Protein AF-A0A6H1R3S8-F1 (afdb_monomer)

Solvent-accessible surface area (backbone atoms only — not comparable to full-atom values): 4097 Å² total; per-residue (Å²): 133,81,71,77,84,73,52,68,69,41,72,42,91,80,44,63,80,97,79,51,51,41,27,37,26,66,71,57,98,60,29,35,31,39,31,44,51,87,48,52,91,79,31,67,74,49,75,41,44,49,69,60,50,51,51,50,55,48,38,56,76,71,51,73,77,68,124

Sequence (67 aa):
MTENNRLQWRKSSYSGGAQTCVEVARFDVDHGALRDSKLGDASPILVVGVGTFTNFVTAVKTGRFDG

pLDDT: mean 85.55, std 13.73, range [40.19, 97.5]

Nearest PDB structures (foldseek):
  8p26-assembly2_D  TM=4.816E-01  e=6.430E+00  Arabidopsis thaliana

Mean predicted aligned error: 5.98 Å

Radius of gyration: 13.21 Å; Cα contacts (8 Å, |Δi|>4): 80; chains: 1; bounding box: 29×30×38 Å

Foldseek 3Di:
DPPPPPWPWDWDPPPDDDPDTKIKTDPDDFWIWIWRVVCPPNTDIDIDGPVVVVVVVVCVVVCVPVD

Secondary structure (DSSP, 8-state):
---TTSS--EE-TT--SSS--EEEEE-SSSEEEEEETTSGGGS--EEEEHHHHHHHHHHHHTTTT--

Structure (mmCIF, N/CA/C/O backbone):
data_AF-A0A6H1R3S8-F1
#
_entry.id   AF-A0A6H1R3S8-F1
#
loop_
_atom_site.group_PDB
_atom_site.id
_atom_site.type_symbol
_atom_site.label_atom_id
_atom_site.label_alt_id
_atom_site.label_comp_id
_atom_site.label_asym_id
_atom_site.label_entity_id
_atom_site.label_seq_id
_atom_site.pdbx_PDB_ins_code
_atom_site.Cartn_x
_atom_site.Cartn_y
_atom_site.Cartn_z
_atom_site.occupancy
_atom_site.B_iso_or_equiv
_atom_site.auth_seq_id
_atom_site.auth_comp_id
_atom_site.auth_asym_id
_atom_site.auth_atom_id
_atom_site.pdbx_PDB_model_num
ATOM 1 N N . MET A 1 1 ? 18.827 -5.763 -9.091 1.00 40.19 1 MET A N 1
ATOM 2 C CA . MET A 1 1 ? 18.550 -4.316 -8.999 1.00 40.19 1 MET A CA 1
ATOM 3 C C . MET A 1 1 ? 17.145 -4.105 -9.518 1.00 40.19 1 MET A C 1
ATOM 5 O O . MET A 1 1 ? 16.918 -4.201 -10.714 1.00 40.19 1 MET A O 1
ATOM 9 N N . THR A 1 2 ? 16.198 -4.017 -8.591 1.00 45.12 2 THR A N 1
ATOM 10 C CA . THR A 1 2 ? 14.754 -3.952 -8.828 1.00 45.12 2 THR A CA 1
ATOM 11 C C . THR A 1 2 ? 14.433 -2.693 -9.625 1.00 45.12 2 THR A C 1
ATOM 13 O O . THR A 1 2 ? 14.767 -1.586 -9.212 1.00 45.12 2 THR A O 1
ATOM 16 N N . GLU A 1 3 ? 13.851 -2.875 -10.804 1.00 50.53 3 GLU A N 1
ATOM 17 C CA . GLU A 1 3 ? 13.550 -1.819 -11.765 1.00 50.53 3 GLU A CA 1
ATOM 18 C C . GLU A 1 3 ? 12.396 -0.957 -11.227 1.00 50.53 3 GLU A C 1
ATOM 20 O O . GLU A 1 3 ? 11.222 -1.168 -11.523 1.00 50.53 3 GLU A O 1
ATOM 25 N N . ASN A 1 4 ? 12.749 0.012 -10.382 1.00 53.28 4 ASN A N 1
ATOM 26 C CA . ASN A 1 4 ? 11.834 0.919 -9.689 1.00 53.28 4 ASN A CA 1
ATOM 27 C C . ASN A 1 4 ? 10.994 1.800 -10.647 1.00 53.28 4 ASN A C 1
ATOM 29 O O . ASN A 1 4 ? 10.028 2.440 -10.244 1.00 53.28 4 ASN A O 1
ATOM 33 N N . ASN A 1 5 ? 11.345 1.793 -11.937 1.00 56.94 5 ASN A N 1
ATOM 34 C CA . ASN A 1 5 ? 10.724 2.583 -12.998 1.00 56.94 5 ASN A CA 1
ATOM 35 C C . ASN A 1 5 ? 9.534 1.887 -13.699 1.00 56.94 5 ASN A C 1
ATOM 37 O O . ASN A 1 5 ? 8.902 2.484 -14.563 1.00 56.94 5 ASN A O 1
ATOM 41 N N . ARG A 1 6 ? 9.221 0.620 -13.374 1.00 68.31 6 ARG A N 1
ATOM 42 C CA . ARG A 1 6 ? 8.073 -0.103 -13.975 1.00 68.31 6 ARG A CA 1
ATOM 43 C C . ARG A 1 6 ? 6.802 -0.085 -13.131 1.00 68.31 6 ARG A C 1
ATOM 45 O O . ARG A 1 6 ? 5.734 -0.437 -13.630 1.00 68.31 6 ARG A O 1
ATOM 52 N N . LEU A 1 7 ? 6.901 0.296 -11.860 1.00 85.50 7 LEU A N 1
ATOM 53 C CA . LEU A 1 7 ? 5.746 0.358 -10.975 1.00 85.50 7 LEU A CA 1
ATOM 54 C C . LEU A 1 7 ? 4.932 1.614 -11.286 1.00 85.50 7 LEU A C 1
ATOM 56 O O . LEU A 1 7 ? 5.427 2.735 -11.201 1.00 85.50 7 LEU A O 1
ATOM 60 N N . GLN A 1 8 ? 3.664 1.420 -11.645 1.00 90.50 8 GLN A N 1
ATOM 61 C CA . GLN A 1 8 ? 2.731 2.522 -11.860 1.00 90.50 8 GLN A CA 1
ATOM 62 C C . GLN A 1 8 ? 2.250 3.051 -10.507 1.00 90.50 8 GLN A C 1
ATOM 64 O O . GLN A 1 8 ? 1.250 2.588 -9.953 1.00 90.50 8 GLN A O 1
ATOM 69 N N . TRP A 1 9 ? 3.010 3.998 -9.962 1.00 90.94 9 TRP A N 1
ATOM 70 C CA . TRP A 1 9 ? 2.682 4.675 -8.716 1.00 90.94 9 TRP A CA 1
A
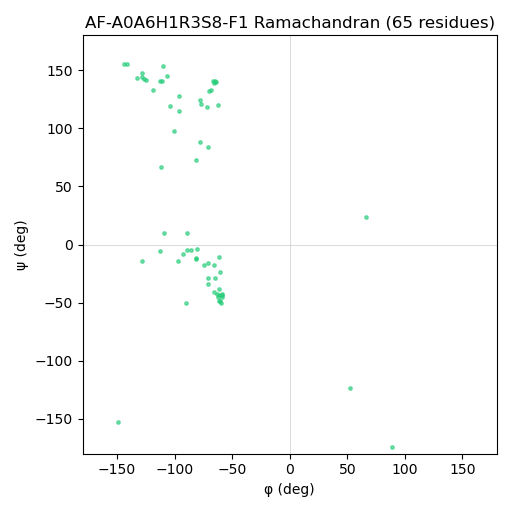TOM 71 C C . TRP A 1 9 ? 1.457 5.564 -8.884 1.00 90.94 9 TRP A C 1
ATOM 73 O O . TRP A 1 9 ? 1.356 6.364 -9.813 1.00 90.94 9 TRP A O 1
ATOM 83 N N . ARG A 1 10 ? 0.531 5.451 -7.935 1.00 91.12 10 ARG A N 1
ATOM 84 C CA . ARG A 1 10 ? -0.575 6.390 -7.772 1.00 91.12 10 ARG A CA 1
ATOM 85 C C . ARG A 1 10 ? -0.635 6.870 -6.336 1.00 91.12 10 ARG A C 1
ATOM 87 O O . ARG A 1 10 ? -0.424 6.101 -5.395 1.00 91.12 10 ARG A O 1
ATOM 94 N N . LYS A 1 11 ? -0.992 8.136 -6.160 1.00 88.56 11 LYS A N 1
ATOM 95 C CA . LYS A 1 11 ? -1.238 8.696 -4.835 1.00 88.56 11 LYS A CA 1
ATOM 96 C C . LYS A 1 11 ? -2.472 8.046 -4.208 1.00 88.56 11 LYS A C 1
ATOM 98 O O . LYS A 1 11 ? -3.461 7.775 -4.895 1.00 88.56 11 LYS A O 1
ATOM 103 N N . SER A 1 12 ? -2.418 7.777 -2.908 1.00 83.06 12 SER A N 1
ATOM 104 C CA . SER A 1 12 ? -3.595 7.332 -2.163 1.00 83.06 12 SER A CA 1
ATOM 105 C C . SER A 1 12 ? -4.659 8.433 -2.138 1.00 83.06 12 SER A C 1
ATOM 107 O O . SER A 1 12 ? -4.341 9.602 -1.932 1.00 83.06 12 SER A O 1
ATOM 109 N N . SER A 1 13 ? -5.936 8.070 -2.274 1.00 80.94 13 SER A N 1
ATOM 110 C CA . SER A 1 13 ? -7.059 9.010 -2.118 1.00 80.94 13 SER A CA 1
ATOM 111 C C . SER A 1 13 ? -7.195 9.543 -0.688 1.00 80.94 13 SER A C 1
ATOM 113 O O . SER A 1 13 ? -7.839 10.562 -0.471 1.00 80.94 13 SER A O 1
ATOM 115 N N . TYR A 1 14 ? -6.578 8.865 0.283 1.00 76.12 14 TYR A N 1
ATOM 116 C CA . TYR A 1 14 ? -6.517 9.293 1.682 1.00 76.12 14 TYR A CA 1
ATOM 117 C C . TYR A 1 14 ? -5.358 10.261 1.960 1.00 76.12 14 TYR A C 1
ATOM 119 O O . TYR A 1 14 ? -5.243 10.784 3.067 1.00 76.12 14 TYR A O 1
ATOM 127 N N . SER A 1 15 ? -4.504 10.526 0.965 1.00 75.00 15 SER A N 1
ATOM 128 C CA . SER A 1 15 ? -3.449 11.534 1.054 1.00 75.00 15 SER A CA 1
ATOM 129 C C . SER A 1 15 ? -4.002 12.932 0.787 1.00 75.00 15 SER A C 1
ATOM 131 O O . SER A 1 15 ? -3.767 13.516 -0.270 1.00 75.00 15 SER A O 1
ATOM 133 N N . GLY A 1 16 ? -4.755 13.448 1.761 1.00 64.81 16 GLY A N 1
ATOM 134 C CA . GLY A 1 16 ? -5.256 14.822 1.810 1.00 64.81 16 GLY A CA 1
ATOM 135 C C . GLY A 1 16 ? -4.585 15.635 2.922 1.00 64.81 16 GLY A C 1
ATOM 136 O O . GLY A 1 16 ? -4.356 15.130 4.018 1.00 64.81 16 GLY A O 1
ATOM 137 N N . GLY A 1 17 ? -4.275 16.905 2.644 1.00 67.00 17 GLY A N 1
ATOM 138 C CA . GLY A 1 17 ? -3.548 17.794 3.559 1.00 67.00 17 GLY A CA 1
ATOM 139 C C . GLY A 1 17 ? -2.021 17.718 3.409 1.00 67.00 17 GLY A C 1
ATOM 140 O O . GLY A 1 17 ? -1.498 17.079 2.500 1.00 67.00 17 GLY A O 1
ATOM 141 N N . ALA A 1 18 ? -1.284 18.407 4.284 1.00 63.25 18 ALA A N 1
ATOM 142 C CA . ALA A 1 18 ? 0.158 18.619 4.110 1.00 63.25 18 ALA A CA 1
ATOM 143 C C . ALA A 1 18 ? 1.060 17.442 4.545 1.00 63.25 18 ALA A C 1
ATOM 145 O O . ALA A 1 18 ? 2.258 17.483 4.275 1.00 63.25 18 ALA A O 1
ATOM 146 N N . GLN A 1 19 ? 0.545 16.419 5.247 1.00 63.78 19 GLN A N 1
ATOM 147 C CA . GLN A 1 19 ? 1.419 15.524 6.027 1.00 63.78 19 GLN A CA 1
ATOM 148 C C . GLN A 1 19 ? 1.268 14.009 5.809 1.00 63.78 19 GLN A C 1
ATOM 150 O O . GLN A 1 19 ? 2.194 13.287 6.175 1.00 63.78 19 GLN A O 1
ATOM 155 N N . THR A 1 20 ? 0.207 13.508 5.173 1.00 64.94 20 THR A N 1
ATOM 156 C CA . THR A 1 20 ? -0.082 12.061 5.053 1.00 64.94 20 THR A CA 1
ATOM 157 C C . THR A 1 20 ? 0.059 11.558 3.612 1.00 64.94 20 THR A C 1
ATOM 159 O O . THR A 1 20 ? -0.902 11.184 2.944 1.00 64.94 20 THR A O 1
ATOM 162 N N . CYS A 1 21 ? 1.283 11.566 3.096 1.00 85.19 21 CYS A N 1
ATOM 163 C CA . CYS A 1 21 ? 1.584 11.359 1.681 1.00 85.19 21 CYS A CA 1
ATOM 164 C C . CYS A 1 21 ? 2.060 9.924 1.388 1.00 85.19 21 CYS A C 1
ATOM 166 O O . CYS A 1 21 ? 3.233 9.614 1.558 1.00 85.19 21 CYS A O 1
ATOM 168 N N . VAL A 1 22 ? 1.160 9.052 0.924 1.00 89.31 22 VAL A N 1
——
## Activity
Beginning with the line holding "ATOM 41 N N" in the material above, restate word for word each line through the line holding "ATOM 96 C C", and exclude pictures.

## Task output
ATOM 41 N N . ARG A 1 6 ? 9.221 0.620 -13.374 1.00 68.31 6 ARG A N 1
ATOM 42 C CA . ARG A 1 6 ? 8.073 -0.103 -13.975 1.00 68.31 6 ARG A CA 1
ATOM 43 C C . ARG A 1 6 ? 6.802 -0.085 -13.131 1.00 68.31 6 ARG A C 1
ATOM 45 O O . ARG A 1 6 ? 5.734 -0.437 -13.630 1.00 68.31 6 ARG A O 1
ATOM 52 N N . LEU A 1 7 ? 6.901 0.296 -11.860 1.00 85.50 7 LEU A N 1
ATOM 53 C CA . LEU A 1 7 ? 5.746 0.358 -10.975 1.00 85.50 7 LEU A CA 1
ATOM 54 C C . LEU A 1 7 ? 4.932 1.614 -11.286 1.00 85.50 7 LEU A C 1
ATOM 56 O O . LEU A 1 7 ? 5.427 2.735 -11.201 1.00 85.50 7 LEU A O 1
ATOM 60 N N . GLN A 1 8 ? 3.664 1.420 -11.645 1.00 90.50 8 GLN A N 1
ATOM 61 C CA . GLN A 1 8 ? 2.731 2.522 -11.860 1.00 90.50 8 GLN A CA 1
ATOM 62 C C . GLN A 1 8 ? 2.250 3.051 -10.507 1.00 90.50 8 GLN A C 1
ATOM 64 O O . GLN A 1 8 ? 1.250 2.588 -9.953 1.00 90.50 8 GLN A O 1
ATOM 69 N N . TRP A 1 9 ? 3.010 3.998 -9.962 1.00 90.94 9 TRP A N 1
ATOM 70 C CA . TRP A 1 9 ? 2.682 4.675 -8.716 1.00 90.94 9 TRP A CA 1
A
TOM 71 C C . TRP A 1 9 ? 1.457 5.564 -8.884 1.00 90.94 9 TRP A C 1
ATOM 73 O O . TRP A 1 9 ? 1.356 6.364 -9.813 1.00 90.94 9 TRP A O 1
ATOM 83 N N . ARG A 1 10 ? 0.531 5.451 -7.935 1.00 91.12 10 ARG A N 1
ATOM 84 C CA . ARG A 1 10 ? -0.575 6.390 -7.772 1.00 91.12 10 ARG A CA 1
ATOM 85 C C . ARG A 1 10 ? -0.635 6.870 -6.336 1.00 91.12 10 ARG A C 1
ATOM 87 O O . ARG A 1 10 ? -0.424 6.101 -5.395 1.00 91.12 10 ARG A O 1
ATOM 94 N N . LYS A 1 11 ? -0.992 8.136 -6.160 1.00 88.56 11 LYS A N 1
ATOM 95 C CA . LYS A 1 11 ? -1.238 8.696 -4.835 1.00 88.56 11 LYS A CA 1
ATOM 96 C C . LYS A 1 11 ? -2.472 8.046 -4.208 1.00 88.56 11 LYS A C 1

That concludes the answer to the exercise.